What to produce - First find the line with "ATOM 121 C CA" in the entries below, then set down exactly every line through the line with "ATOM 132 O O", that line included.

┄┄┄┄┄┄┄┄┄┄┄┄┄┄┄┄┄┄┄┄

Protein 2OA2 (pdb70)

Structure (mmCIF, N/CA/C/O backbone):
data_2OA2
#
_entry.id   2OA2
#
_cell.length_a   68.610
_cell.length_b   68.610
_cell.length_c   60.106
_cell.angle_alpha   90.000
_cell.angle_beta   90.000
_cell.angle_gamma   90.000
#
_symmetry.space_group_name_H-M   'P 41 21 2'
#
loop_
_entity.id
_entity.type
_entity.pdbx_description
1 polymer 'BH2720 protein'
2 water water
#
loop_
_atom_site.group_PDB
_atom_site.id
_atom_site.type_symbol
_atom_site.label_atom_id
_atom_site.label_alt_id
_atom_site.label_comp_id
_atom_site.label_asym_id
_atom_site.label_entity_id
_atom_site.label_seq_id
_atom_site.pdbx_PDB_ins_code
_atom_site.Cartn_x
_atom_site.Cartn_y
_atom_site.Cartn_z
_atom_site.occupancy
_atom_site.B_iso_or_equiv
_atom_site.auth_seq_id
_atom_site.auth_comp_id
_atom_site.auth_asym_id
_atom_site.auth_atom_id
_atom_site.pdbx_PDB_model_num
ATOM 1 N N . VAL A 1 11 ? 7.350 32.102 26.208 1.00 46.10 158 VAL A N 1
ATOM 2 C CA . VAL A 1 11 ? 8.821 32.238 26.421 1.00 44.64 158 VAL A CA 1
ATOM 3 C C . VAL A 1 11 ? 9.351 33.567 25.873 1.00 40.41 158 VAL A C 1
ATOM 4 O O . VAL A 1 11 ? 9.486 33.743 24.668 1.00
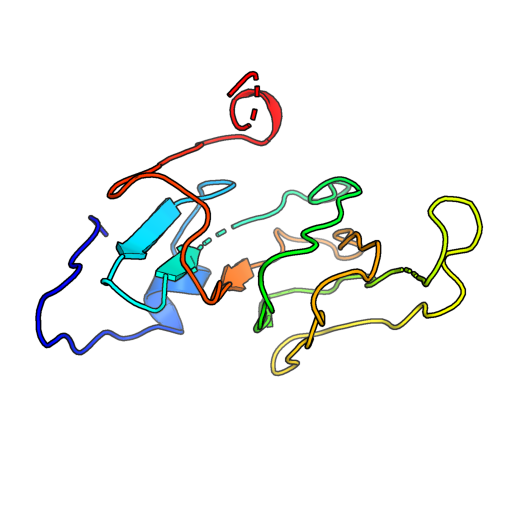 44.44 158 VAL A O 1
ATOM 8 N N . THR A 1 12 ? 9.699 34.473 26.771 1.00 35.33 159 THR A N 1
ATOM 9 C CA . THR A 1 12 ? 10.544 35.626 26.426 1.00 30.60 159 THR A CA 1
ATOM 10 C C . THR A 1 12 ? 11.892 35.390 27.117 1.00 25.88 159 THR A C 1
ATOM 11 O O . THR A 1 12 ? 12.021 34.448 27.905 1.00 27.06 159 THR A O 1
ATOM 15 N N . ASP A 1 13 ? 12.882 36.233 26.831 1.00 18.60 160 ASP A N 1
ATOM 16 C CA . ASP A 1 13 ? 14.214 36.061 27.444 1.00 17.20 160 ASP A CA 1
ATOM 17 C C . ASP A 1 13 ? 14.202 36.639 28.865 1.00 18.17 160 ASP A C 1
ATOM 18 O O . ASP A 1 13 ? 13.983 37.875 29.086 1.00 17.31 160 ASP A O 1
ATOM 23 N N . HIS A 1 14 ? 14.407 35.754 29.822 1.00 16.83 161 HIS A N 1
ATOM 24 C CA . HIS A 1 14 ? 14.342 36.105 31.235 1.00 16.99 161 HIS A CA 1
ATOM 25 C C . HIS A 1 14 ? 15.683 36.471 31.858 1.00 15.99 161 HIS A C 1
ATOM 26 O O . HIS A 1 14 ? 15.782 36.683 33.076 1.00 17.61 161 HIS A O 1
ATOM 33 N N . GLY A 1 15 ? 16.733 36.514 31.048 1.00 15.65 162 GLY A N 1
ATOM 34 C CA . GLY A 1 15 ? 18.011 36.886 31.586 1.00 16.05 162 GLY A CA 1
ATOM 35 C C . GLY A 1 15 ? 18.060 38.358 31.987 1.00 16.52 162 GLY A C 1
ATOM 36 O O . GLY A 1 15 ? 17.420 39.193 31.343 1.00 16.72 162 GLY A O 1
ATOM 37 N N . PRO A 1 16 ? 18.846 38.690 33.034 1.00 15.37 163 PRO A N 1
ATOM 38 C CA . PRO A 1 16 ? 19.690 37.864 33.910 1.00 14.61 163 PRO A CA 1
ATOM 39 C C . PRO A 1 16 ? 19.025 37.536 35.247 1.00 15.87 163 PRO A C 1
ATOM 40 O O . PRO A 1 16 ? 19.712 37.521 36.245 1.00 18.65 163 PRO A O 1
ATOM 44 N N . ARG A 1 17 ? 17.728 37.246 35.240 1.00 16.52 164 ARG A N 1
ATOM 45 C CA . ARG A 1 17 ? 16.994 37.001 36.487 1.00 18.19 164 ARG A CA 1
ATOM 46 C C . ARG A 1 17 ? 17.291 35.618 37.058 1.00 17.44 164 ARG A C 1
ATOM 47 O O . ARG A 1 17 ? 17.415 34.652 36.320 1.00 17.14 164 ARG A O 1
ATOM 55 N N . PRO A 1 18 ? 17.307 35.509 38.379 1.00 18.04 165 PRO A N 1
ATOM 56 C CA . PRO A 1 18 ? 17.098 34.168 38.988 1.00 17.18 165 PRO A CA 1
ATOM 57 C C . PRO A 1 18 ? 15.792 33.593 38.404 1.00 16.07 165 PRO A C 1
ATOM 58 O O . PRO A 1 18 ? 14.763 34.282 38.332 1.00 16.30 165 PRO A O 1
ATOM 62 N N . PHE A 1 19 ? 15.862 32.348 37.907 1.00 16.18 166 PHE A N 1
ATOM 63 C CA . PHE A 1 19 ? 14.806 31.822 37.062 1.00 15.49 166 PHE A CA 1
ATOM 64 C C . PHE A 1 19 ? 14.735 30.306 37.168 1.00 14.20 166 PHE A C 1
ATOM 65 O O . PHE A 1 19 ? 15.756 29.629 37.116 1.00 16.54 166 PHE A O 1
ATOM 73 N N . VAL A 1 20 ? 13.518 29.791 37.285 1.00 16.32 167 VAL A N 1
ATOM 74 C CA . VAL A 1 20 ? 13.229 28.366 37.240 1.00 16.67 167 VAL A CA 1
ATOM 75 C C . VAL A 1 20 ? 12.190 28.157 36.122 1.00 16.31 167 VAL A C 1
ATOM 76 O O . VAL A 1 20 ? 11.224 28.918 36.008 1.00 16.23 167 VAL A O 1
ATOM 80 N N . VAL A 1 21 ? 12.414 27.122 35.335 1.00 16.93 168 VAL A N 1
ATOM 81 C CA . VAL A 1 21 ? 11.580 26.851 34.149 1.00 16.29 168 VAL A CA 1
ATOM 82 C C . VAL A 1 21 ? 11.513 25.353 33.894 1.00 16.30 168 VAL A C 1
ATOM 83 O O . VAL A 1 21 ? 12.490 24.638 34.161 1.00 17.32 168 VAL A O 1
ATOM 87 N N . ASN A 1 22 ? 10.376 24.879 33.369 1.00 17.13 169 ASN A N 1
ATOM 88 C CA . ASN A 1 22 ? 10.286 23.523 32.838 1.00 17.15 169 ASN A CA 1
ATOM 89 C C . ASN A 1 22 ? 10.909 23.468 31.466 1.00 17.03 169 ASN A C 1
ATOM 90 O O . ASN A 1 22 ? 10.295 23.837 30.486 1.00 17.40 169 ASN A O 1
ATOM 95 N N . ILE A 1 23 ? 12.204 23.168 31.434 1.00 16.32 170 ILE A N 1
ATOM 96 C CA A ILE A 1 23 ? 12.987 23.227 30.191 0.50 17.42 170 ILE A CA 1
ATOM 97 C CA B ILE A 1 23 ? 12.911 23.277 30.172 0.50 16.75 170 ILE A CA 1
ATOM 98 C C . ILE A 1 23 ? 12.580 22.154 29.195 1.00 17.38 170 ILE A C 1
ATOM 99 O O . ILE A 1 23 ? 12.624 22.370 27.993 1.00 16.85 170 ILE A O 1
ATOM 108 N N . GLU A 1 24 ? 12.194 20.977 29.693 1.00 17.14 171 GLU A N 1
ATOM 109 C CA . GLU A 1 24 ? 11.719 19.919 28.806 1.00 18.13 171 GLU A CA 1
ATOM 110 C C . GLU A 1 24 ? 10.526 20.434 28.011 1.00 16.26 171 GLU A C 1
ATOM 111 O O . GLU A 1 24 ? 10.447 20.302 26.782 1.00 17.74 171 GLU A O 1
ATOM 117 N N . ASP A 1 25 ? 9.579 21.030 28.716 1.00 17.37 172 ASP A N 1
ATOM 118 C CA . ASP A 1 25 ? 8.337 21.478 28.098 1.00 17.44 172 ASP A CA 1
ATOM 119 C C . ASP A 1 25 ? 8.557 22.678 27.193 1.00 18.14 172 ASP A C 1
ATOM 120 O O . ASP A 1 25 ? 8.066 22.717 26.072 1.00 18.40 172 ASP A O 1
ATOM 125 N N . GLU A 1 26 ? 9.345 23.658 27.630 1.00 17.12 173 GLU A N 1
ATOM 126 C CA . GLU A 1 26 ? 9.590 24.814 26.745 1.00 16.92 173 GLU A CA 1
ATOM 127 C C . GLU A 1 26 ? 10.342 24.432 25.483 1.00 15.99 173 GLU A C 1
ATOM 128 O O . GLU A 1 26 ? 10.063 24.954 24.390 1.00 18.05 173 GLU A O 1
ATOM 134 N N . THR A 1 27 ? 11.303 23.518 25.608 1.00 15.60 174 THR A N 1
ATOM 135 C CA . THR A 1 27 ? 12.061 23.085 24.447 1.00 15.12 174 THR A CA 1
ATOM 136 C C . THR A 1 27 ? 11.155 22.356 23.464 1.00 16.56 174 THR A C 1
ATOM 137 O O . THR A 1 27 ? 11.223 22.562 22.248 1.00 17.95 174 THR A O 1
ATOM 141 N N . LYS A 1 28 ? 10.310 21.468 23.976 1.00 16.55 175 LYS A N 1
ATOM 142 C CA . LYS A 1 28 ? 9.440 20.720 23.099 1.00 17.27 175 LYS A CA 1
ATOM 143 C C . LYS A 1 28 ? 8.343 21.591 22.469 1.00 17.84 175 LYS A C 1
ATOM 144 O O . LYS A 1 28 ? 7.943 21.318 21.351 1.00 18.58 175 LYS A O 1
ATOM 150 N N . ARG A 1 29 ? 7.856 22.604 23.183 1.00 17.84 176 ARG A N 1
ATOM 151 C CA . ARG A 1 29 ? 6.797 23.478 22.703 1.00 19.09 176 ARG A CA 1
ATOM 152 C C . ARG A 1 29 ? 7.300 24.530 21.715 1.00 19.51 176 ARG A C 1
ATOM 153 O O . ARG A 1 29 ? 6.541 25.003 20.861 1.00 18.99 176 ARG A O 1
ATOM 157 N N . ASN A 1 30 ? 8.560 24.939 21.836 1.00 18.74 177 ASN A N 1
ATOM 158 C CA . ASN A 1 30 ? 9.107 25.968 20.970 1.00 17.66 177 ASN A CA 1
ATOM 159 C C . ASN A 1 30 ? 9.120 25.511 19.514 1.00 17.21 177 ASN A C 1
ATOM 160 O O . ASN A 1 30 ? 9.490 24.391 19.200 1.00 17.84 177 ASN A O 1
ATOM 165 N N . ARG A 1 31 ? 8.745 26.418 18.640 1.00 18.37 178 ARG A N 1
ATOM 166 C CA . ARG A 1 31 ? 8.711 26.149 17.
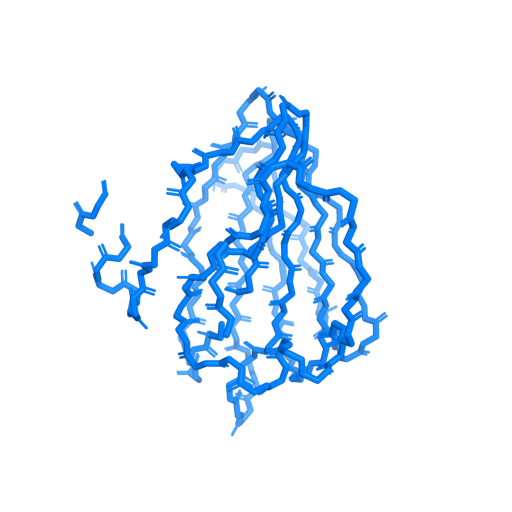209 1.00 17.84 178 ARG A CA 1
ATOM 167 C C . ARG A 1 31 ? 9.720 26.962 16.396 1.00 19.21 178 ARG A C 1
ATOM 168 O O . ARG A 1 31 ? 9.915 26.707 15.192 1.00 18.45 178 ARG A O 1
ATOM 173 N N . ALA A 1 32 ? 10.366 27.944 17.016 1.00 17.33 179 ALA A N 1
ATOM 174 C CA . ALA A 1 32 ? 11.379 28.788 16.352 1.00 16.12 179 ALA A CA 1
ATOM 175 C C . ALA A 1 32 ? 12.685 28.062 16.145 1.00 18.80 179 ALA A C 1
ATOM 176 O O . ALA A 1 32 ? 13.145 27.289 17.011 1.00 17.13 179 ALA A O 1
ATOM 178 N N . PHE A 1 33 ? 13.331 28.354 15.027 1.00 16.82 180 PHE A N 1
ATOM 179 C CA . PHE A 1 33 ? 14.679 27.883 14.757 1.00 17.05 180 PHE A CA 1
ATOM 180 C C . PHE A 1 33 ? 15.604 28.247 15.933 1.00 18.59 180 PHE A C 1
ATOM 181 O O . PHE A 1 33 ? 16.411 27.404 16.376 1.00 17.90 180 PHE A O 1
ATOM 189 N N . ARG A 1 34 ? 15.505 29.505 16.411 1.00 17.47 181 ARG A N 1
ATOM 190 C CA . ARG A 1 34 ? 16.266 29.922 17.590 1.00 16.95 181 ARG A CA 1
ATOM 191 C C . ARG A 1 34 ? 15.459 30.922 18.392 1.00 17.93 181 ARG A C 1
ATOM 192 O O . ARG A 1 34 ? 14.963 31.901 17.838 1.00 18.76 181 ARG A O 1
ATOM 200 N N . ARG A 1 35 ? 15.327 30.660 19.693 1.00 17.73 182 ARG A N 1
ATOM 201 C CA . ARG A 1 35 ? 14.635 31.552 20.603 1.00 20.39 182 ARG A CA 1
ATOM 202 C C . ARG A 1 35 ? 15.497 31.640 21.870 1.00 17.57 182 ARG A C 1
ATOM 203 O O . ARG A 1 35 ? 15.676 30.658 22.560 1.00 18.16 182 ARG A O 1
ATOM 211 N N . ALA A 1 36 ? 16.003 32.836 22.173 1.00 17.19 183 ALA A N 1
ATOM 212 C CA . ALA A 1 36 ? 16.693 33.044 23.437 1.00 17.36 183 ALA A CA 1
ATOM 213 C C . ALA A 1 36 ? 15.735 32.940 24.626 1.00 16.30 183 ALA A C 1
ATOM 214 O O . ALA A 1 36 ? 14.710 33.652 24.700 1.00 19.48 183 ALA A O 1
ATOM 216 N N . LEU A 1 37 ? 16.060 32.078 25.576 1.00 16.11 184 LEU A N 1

┄┄┄┄┄┄┄┄┄┄┄┄┄┄┄┄┄┄┄┄

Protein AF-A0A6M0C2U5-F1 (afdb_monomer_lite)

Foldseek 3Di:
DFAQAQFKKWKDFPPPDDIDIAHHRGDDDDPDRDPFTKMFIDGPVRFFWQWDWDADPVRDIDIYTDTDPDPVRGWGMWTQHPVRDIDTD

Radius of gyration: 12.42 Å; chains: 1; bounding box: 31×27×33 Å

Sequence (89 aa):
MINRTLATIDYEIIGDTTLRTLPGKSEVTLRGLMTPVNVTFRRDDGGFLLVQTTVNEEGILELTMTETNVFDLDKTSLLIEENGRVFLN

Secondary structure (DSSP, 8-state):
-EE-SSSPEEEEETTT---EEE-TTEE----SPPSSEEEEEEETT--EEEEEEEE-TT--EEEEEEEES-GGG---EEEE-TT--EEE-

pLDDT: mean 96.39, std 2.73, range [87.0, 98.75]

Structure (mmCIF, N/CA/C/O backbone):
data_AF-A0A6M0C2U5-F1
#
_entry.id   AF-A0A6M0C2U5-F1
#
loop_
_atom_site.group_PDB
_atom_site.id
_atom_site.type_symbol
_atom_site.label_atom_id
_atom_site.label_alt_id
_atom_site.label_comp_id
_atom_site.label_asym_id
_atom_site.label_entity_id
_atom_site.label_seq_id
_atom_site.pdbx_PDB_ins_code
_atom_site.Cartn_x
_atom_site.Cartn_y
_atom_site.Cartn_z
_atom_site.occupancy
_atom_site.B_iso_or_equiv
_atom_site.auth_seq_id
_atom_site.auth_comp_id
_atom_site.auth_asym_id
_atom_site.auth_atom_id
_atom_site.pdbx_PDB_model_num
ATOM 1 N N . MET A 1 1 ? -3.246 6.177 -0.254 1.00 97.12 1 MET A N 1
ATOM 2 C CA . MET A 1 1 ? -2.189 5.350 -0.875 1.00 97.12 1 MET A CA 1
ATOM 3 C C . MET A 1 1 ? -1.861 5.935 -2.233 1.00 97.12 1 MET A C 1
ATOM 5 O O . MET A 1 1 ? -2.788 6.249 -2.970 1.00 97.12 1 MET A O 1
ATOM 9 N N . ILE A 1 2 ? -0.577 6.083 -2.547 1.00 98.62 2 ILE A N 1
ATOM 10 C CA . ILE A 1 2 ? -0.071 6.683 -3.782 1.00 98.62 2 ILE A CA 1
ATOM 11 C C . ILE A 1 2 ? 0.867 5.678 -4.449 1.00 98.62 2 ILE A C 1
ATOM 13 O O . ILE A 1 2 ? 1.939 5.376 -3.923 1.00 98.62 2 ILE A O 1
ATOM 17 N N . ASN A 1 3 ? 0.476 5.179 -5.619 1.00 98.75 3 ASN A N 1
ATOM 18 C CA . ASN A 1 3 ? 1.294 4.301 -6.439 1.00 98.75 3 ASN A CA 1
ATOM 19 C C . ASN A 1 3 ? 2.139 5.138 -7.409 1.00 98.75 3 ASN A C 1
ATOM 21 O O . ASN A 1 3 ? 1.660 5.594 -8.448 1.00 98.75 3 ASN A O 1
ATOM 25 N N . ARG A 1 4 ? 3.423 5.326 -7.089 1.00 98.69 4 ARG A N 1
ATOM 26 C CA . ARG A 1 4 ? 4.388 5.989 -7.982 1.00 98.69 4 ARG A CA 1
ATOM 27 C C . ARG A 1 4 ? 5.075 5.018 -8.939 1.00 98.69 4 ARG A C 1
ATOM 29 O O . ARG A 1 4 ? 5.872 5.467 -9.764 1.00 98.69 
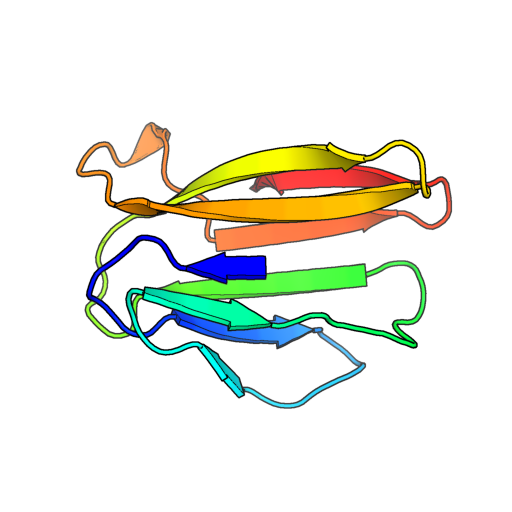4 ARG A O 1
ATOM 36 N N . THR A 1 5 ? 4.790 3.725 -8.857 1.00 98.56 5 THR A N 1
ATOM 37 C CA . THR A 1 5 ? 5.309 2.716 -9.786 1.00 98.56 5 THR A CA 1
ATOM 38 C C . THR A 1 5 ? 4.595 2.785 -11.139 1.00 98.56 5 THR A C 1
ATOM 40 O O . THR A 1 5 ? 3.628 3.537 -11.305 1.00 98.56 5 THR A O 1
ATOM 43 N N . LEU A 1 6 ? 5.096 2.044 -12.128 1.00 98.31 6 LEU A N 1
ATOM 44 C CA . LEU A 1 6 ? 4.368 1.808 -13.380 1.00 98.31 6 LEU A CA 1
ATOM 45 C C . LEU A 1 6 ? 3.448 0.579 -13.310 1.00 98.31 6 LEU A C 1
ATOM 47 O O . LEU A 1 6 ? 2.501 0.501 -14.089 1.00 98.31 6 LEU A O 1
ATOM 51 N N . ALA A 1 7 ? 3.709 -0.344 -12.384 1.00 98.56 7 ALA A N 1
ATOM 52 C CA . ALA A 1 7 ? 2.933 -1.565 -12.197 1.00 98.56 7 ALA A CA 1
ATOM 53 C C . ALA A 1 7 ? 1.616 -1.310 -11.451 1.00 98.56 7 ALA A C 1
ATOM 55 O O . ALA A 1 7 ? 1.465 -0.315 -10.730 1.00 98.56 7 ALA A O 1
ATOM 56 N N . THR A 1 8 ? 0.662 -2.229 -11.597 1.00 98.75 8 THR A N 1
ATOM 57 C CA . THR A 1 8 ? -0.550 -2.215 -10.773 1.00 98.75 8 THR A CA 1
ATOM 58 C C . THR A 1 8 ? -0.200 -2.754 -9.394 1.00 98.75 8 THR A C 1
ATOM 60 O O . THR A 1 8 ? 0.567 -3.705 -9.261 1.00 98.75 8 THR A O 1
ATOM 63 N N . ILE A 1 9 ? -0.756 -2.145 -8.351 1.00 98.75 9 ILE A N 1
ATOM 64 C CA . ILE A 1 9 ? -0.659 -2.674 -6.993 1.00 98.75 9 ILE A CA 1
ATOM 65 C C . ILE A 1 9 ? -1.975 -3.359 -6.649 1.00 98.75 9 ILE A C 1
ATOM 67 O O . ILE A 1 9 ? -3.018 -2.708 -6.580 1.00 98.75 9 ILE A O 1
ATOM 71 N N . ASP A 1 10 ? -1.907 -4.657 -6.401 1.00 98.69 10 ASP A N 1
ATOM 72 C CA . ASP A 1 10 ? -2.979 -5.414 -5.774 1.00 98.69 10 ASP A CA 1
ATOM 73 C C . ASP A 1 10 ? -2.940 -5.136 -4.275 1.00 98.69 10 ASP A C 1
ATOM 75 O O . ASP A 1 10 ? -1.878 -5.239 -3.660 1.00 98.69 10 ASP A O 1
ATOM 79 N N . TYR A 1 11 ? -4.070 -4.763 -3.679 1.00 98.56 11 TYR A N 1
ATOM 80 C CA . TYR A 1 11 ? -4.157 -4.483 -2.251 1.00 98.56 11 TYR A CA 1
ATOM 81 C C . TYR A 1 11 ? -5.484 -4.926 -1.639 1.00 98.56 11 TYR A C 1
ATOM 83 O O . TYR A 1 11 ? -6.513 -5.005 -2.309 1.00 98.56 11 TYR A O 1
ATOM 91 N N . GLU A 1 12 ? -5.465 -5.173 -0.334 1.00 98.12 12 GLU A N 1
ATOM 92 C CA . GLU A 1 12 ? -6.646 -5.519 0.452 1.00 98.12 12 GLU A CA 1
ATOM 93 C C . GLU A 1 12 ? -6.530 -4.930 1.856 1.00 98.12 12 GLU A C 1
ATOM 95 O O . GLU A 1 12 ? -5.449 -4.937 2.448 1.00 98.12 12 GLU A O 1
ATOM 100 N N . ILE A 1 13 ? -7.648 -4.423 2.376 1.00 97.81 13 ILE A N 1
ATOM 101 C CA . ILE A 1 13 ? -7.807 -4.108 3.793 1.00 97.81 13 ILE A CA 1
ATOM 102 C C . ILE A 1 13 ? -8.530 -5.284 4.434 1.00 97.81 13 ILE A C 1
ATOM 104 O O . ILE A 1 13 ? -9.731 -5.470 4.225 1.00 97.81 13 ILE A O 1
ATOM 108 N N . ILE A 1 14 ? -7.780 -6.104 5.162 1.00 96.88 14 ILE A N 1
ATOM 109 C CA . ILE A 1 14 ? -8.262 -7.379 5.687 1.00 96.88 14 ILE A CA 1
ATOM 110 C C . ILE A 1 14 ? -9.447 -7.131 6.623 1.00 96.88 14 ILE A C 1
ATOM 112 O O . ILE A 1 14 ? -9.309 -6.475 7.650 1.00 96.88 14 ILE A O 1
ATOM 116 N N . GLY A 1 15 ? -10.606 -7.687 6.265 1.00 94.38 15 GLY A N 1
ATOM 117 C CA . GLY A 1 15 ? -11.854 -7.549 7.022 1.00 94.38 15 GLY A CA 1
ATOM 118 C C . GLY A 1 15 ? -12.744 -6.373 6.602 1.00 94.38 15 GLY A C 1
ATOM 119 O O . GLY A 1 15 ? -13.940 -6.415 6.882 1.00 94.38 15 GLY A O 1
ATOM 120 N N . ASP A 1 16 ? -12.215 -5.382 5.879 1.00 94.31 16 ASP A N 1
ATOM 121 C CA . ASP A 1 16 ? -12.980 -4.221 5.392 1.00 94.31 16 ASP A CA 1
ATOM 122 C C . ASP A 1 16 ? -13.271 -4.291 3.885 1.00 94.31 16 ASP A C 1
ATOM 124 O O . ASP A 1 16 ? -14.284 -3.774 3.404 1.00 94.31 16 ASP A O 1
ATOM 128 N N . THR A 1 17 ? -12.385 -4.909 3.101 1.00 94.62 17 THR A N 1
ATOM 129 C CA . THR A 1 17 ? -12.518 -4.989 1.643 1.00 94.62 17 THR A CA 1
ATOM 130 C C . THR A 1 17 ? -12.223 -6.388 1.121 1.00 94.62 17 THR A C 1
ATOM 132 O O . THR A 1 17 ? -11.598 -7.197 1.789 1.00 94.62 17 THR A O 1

┄┄┄┄┄┄┄┄┄┄┄┄┄┄┄┄┄┄┄┄

Answer space -
ATOM 121 C CA . ASP A 1 16 ? -12.980 -4.221 5.392 1.00 94.31 16 ASP A CA 1
ATOM 122 C C . ASP A 1 16 ? -13.271 -4.291 3.885 1.00 94.31 16 ASP A C 1
ATOM 124 O O . ASP A 1 16 ? -14.284 -3.774 3.404 1.00 94.31 16 ASP A O 1
ATOM 128 N N . THR A 1 17 ? -12.385 -4.909 3.101 1.00 94.62 17 THR A N 1
ATOM 129 C CA . THR A 1 17 ? -12.518 -4.989 1.643 1.00 94.62 17 THR A CA 1
ATOM 130 C C . THR A 1 17 ? -12.223 -6.388 1.121 1.00 94.62 17 THR A C 1
ATOM 132 O O . THR A 1 17 ? -11.598 -7.197 1.789 1.00 94.62 17 THR A O 1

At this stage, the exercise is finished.